Infografia: os receios da Rússia em relação à NATO explicados num mapa

17 fev, 15:59
Posto transfronteiriço de Zhuravlivka, na Ucrânia. Esta passagem para a Rússia está encerrada desde 2020. Foto: Vyacheslav Madiyevskyy/ Ukrinform/Future Publishing via Getty Images

A NATO (Organização do Tratado do Atlântico Norte) é um ponto fulcral na discórdia entre a Rússia e a Ucrânia. Criada em em 1949 com 12 países, tem vindo a crescer para leste numa expansão que Moscovo sente como um cerco

1. A NATO e o Pacto de Varsóvia

Criada em 1949 por 12 países fundadores (entre os quais Portugal), a NATO nasceu como uma aliança militar. Os membros comprometeram-se a auxiliar-se mutuamente caso algum deles fosse atacado. Os países fundadores foram os Estados Unidos, o Canadá e um conjunto de países situados sobretudo no oeste e centro da Europa: Bélgica, Dinamarca, França, Islândia, Itália, Luxemburgo, Países Baixos, Noruega, Portugal e Reino Unido.

Poucos anos depois, em 1955, a então União Soviética fundou a sua própria aliança militar com o Pacto de Varsóvia, assinado com os países socialistas de leste: a Albânia, a Bulgária, a Checoslováquia, a República Democrática da Alemanha, a Hungria, a Polónia e a Roménia.

Ao longo dos anos, outros países foram-se juntando à NATO: Grécia, Turquia, República Federal da Alemanha e Espanha. O Pacto de Varsóvia, pelo contrário, perdeu influência com o declínio da União Soviética e acabou por se dissolver em 1991.

Este era o mapa das alianças militares na Europa antes do fim da União Soviética, no final de 1991:

Legenda: a azul estão os países pertencentes à NATO em 1991, a vermelho os países que assinaram o Pacto de Varsóvia.

2. Uma promessa quebrada

Com a queda da União Soviética, a NATO continuou a sua expansão para o leste da Europa. 14 países juntaram-se à aliança militar entretanto. Em 1999, três países que tinham feito parte do Pacto de Varsóvia juntam-se à aliança transatlântica: Checoslováquia, Hungria e Polónia. Nos anos seguintes, também se lhes juntaram a Bulgária, a Estónia, a Letónia, a Lituânia, a Roménia, a Eslováquia, a Eslovénia, a Albânia, a Croácia, o Montenegro e a Macedónia do Norte.

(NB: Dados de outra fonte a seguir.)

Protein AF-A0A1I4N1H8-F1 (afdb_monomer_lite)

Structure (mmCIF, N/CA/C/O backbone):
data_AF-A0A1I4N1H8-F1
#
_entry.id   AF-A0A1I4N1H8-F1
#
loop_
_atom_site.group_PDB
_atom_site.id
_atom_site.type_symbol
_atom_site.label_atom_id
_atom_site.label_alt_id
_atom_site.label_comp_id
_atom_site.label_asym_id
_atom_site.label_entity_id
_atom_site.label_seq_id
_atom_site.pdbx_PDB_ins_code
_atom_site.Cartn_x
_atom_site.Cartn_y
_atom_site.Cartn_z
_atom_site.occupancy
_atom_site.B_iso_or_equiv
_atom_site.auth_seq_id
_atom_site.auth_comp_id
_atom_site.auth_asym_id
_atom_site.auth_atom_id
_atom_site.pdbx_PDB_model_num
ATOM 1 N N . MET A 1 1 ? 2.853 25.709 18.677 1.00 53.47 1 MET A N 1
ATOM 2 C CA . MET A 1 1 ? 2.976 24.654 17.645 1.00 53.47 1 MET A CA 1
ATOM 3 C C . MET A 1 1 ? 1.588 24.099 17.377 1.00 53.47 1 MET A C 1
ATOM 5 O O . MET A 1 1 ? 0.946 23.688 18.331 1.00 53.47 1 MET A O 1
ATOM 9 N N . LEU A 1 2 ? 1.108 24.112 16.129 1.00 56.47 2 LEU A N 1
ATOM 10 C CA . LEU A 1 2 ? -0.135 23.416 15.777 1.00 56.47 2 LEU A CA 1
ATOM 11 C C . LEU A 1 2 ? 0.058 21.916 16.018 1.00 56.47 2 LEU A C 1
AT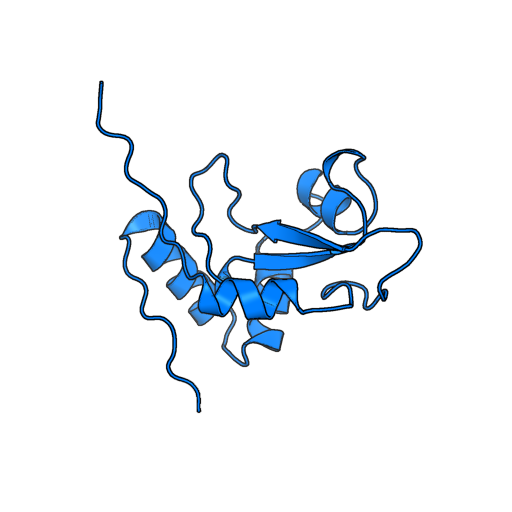OM 13 O O . LEU A 1 2 ? 1.031 21.329 15.537 1.00 56.47 2 LEU A O 1
ATOM 17 N N . GLU A 1 3 ? -0.847 21.313 16.781 1.00 64.88 3 GLU A N 1
ATOM 18 C CA . GLU A 1 3 ? -0.791 19.899 17.126 1.00 64.88 3 GLU A CA 1
ATOM 19 C C . GLU A 1 3 ? -0.801 19.052 15.846 1.00 64.88 3 GLU A C 1
ATOM 21 O O . GLU A 1 3 ? -1.722 19.099 15.021 1.00 64.88 3 GLU A O 1
ATOM 26 N N . LYS A 1 4 ? 0.289 18.310 15.615 1.00 62.06 4 LYS A N 1
ATOM 27 C CA . LYS A 1 4 ? 0.431 17.490 14.412 1.00 62.06 4 LYS A CA 1
ATOM 28 C C . LYS A 1 4 ? -0.526 16.305 14.524 1.00 62.06 4 LYS A C 1
ATOM 30 O O . LYS A 1 4 ? -0.227 15.325 15.198 1.00 62.06 4 LYS A O 1
ATOM 35 N N . ARG A 1 5 ? -1.657 16.379 13.817 1.00 70.31 5 ARG A N 1
ATOM 36 C CA . ARG A 1 5 ? -2.632 15.278 13.723 1.00 70.31 5 ARG A CA 1
ATOM 37 C C . ARG A 1 5 ? -1.940 13.963 13.337 1.00 70.31 5 ARG A C 1
ATOM 39 O O . ARG A 1 5 ? -1.356 13.872 12.251 1.00 70.31 5 ARG A O 1
ATOM 46 N N . LYS A 1 6 ? -2.035 12.952 14.209 1.00 81.81 6 LYS A N 1
ATOM 47 C CA . LYS A 1 6 ? -1.481 11.601 14.000 1.00 81.81 6 LYS A CA 1
ATOM 48 C C . LYS A 1 6 ? -2.159 10.912 12.804 1.00 81.81 6 LYS A C 1
ATOM 50 O O . LYS A 1 6 ? -3.296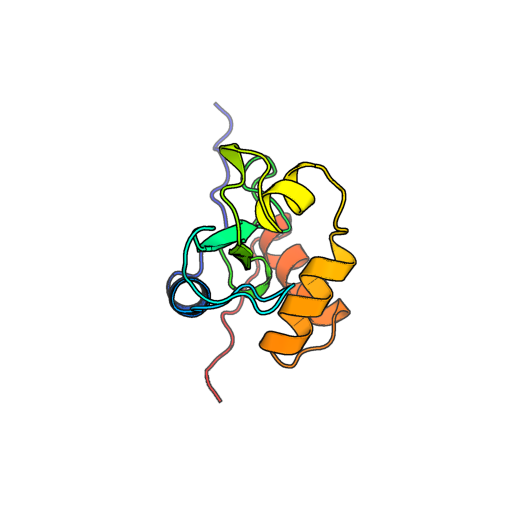 11.238 12.463 1.00 81.81 6 LYS A O 1
ATOM 55 N N . ARG A 1 7 ? -1.432 10.019 12.123 1.00 89.75 7 ARG A N 1
ATOM 56 C CA . ARG A 1 7 ? -1.945 9.192 11.010 1.00 89.75 7 ARG A CA 1
ATOM 57 C C . ARG A 1 7 ? -2.813 8.050 11.553 1.00 89.75 7 ARG A C 1
ATOM 59 O O . ARG A 1 7 ? -2.561 7.596 12.665 1.00 89.75 7 ARG A O 1
ATOM 66 N N . VAL A 1 8 ? -3.782 7.581 10.765 1.00 94.56 8 VAL A N 1
ATOM 67 C CA . VAL A 1 8 ? -4.474 6.307 11.039 1.00 94.56 8 VAL A CA 1
ATOM 68 C C . VAL A 1 8 ? -3.473 5.166 10.863 1.00 94.56 8 VAL A C 1
ATOM 70 O O . VAL A 1 8 ? -2.674 5.204 9.924 1.00 94.56 8 VAL A O 1
ATOM 73 N N . VAL A 1 9 ? -3.486 4.190 11.770 1.00 94.94 9 VAL A N 1
ATOM 74 C CA . VAL A 1 9 ? -2.586 3.029 11.764 1.00 94.94 9 VAL A CA 1
ATOM 75 C C . VAL A 1 9 ? -3.397 1.771 12.060 1.00 94.94 9 VAL A C 1
ATOM 77 O O . VAL A 1 9 ? -4.090 1.726 13.072 1.00 94.94 9 VAL A O 1
ATOM 80 N N . ASP A 1 10 ? -3.257 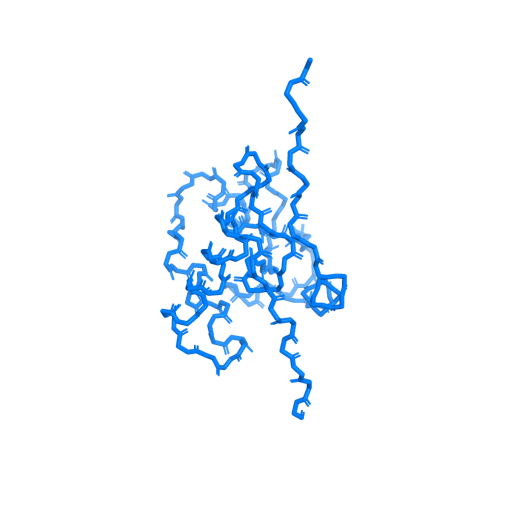0.747 11.221 1.00 95.31 10 ASP A N 1
ATOM 81 C CA . ASP A 1 10 ? -3.801 -0.598 11.416 1.00 95.31 10 ASP A CA 1
ATOM 82 C C . ASP A 1 10 ? -2.660 -1.623 11.525 1.00 95.31 10 ASP A C 1
ATOM 84 O O . ASP A 1 10 ? -2.206 -2.188 10.524 1.00 95.31 10 ASP A O 1
ATOM 88 N N . PRO A 1 11 ? -2.169 -1.906 12.744 1.00 95.06 11 PRO A N 1
ATOM 89 C CA . PRO A 1 11 ? -1.083 -2.857 12.932 1.00 95.06 11 PRO A CA 1
ATOM 90 C C . PRO A 1 11 ? -1.421 -4.272 12.447 1.00 95.06 11 PRO A C 1
ATOM 92 O O . PRO A 1 11 ? -0.512 -4.993 12.035 1.00 95.06 11 PRO A O 1
ATOM 95 N N . LYS A 1 12 ? -2.696 -4.689 12.498 1.00 94.94 12 LYS A N 1
ATOM 96 C CA . LYS A 1 12 ? -3.117 -6.033 12.076 1.00 94.94 12 LYS A CA 1
ATOM 97 C C . LYS A 1 12 ? -3.105 -6.142 10.553 1.00 94.94 12 LYS A C 1
ATOM 99 O O . LYS A 1 12 ? -2.472 -7.056 10.027 1.00 94.94 12 LYS A O 1
ATOM 104 N N . GLY A 1 13 ? -3.709 -5.186 9.850 1.00 95.56 13 GLY A N 1
ATOM 105 C CA . GLY A 1 13 ? -3.661 -5.115 8.387 1.00 95.56 13 GLY A CA 1
ATOM 106 C C . GLY A 1 13 ? -2.226 -5.015 7.868 1.00 95.56 13 GLY A C 1
ATOM 107 O O . GLY A 1 13 ? -1.828 -5.755 6.970 1.00 95.56 13 GLY A O 1
ATOM 108 N N . MET A 1 14 ? -1.395 -4.189 8.508 1.00 96.69 14 MET A N 1
ATOM 109 C CA . MET A 1 14 ? 0.006 -4.039 8.114 1.00 96.69 14 MET A CA 1
ATOM 110 C C . MET A 1 14 ? 0.849 -5.295 8.348 1.00 96.69 14 MET A C 1
ATOM 112 O O . MET A 1 14 ? 1.808 -5.513 7.609 1.00 96.69 14 MET A O 1
ATOM 116 N N . LYS A 1 15 ? 0.523 -6.142 9.337 1.00 96.75 15 LYS A N 1
ATOM 117 C CA . LYS A 1 15 ? 1.166 -7.461 9.471 1.00 96.75 15 LYS A CA 1
ATOM 118 C C . LYS A 1 15 ? 0.884 -8.338 8.249 1.00 96.75 15 LYS A C 1
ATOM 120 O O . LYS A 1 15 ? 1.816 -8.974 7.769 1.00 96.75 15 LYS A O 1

Esta expansão é vista por Moscovo como a quebra de uma promessa feita no final da Guerra Fria pelo então secretário de estado norte-americano James Baker ao líder soviético, Mikhail Gorbachev. Putin alega que na altura ficou prometido que a NATO não sei ira expandir para o leste da Europa.

Não há apenas uma versão do que foi falado na altura, mas o que se sabe é que não há nenhum acordo escrito com este princípio. O acordo final assinado entre a Rússia e o ocidente em Setembro de 1990 refere apenas o território da antiga República Democrática Alemã.

Em baixo, mostramos o mapa da Europa em 1999, ano em que o último país que fazia parte do Pacto de Varsóvia, sem contar com a Rússia, se junta à NATO. A azul estão os países pertencentes à NATO, a vermelho aqueles que, embora independentes, continuavam sob influência russa.

3. A questão ucraniana

A alegada quebra de promessa tem sido referida ao longo dos anos pelos líderes soviéticos. Para além de Putin, também Yeltsin, em 1993, invocou esta falta ao então presidente norte-americano Bill Clinton. O ano passado, no entanto, a perspectiva de uma nova expansão da NATO contribuiu para esta escalada de tensão. A aliança transatlântica reconheceu oficialmente três novos aspirantes a membros, assinalados a amarelo no mapa em baixo: Bósnia, Geórgia e Ucrânia.

Pela dimensão do país e também pela sua localização, a Ucrânia é alvo de uma atenção acrescida por parte das autoridades russas. Já em 2014, altura em que a Rússia anexou unilateralmente a província ucraniana da Crimeia, foi uma tentativa de aproximação à União Europeia que espoletou a ação militar. No ano interior, a capital ucraniana, Kiev, encheu-se de manifestações pró-europeias depois do presidente Yanukovych se ter recusado a assinar um acordo de associação com a UE.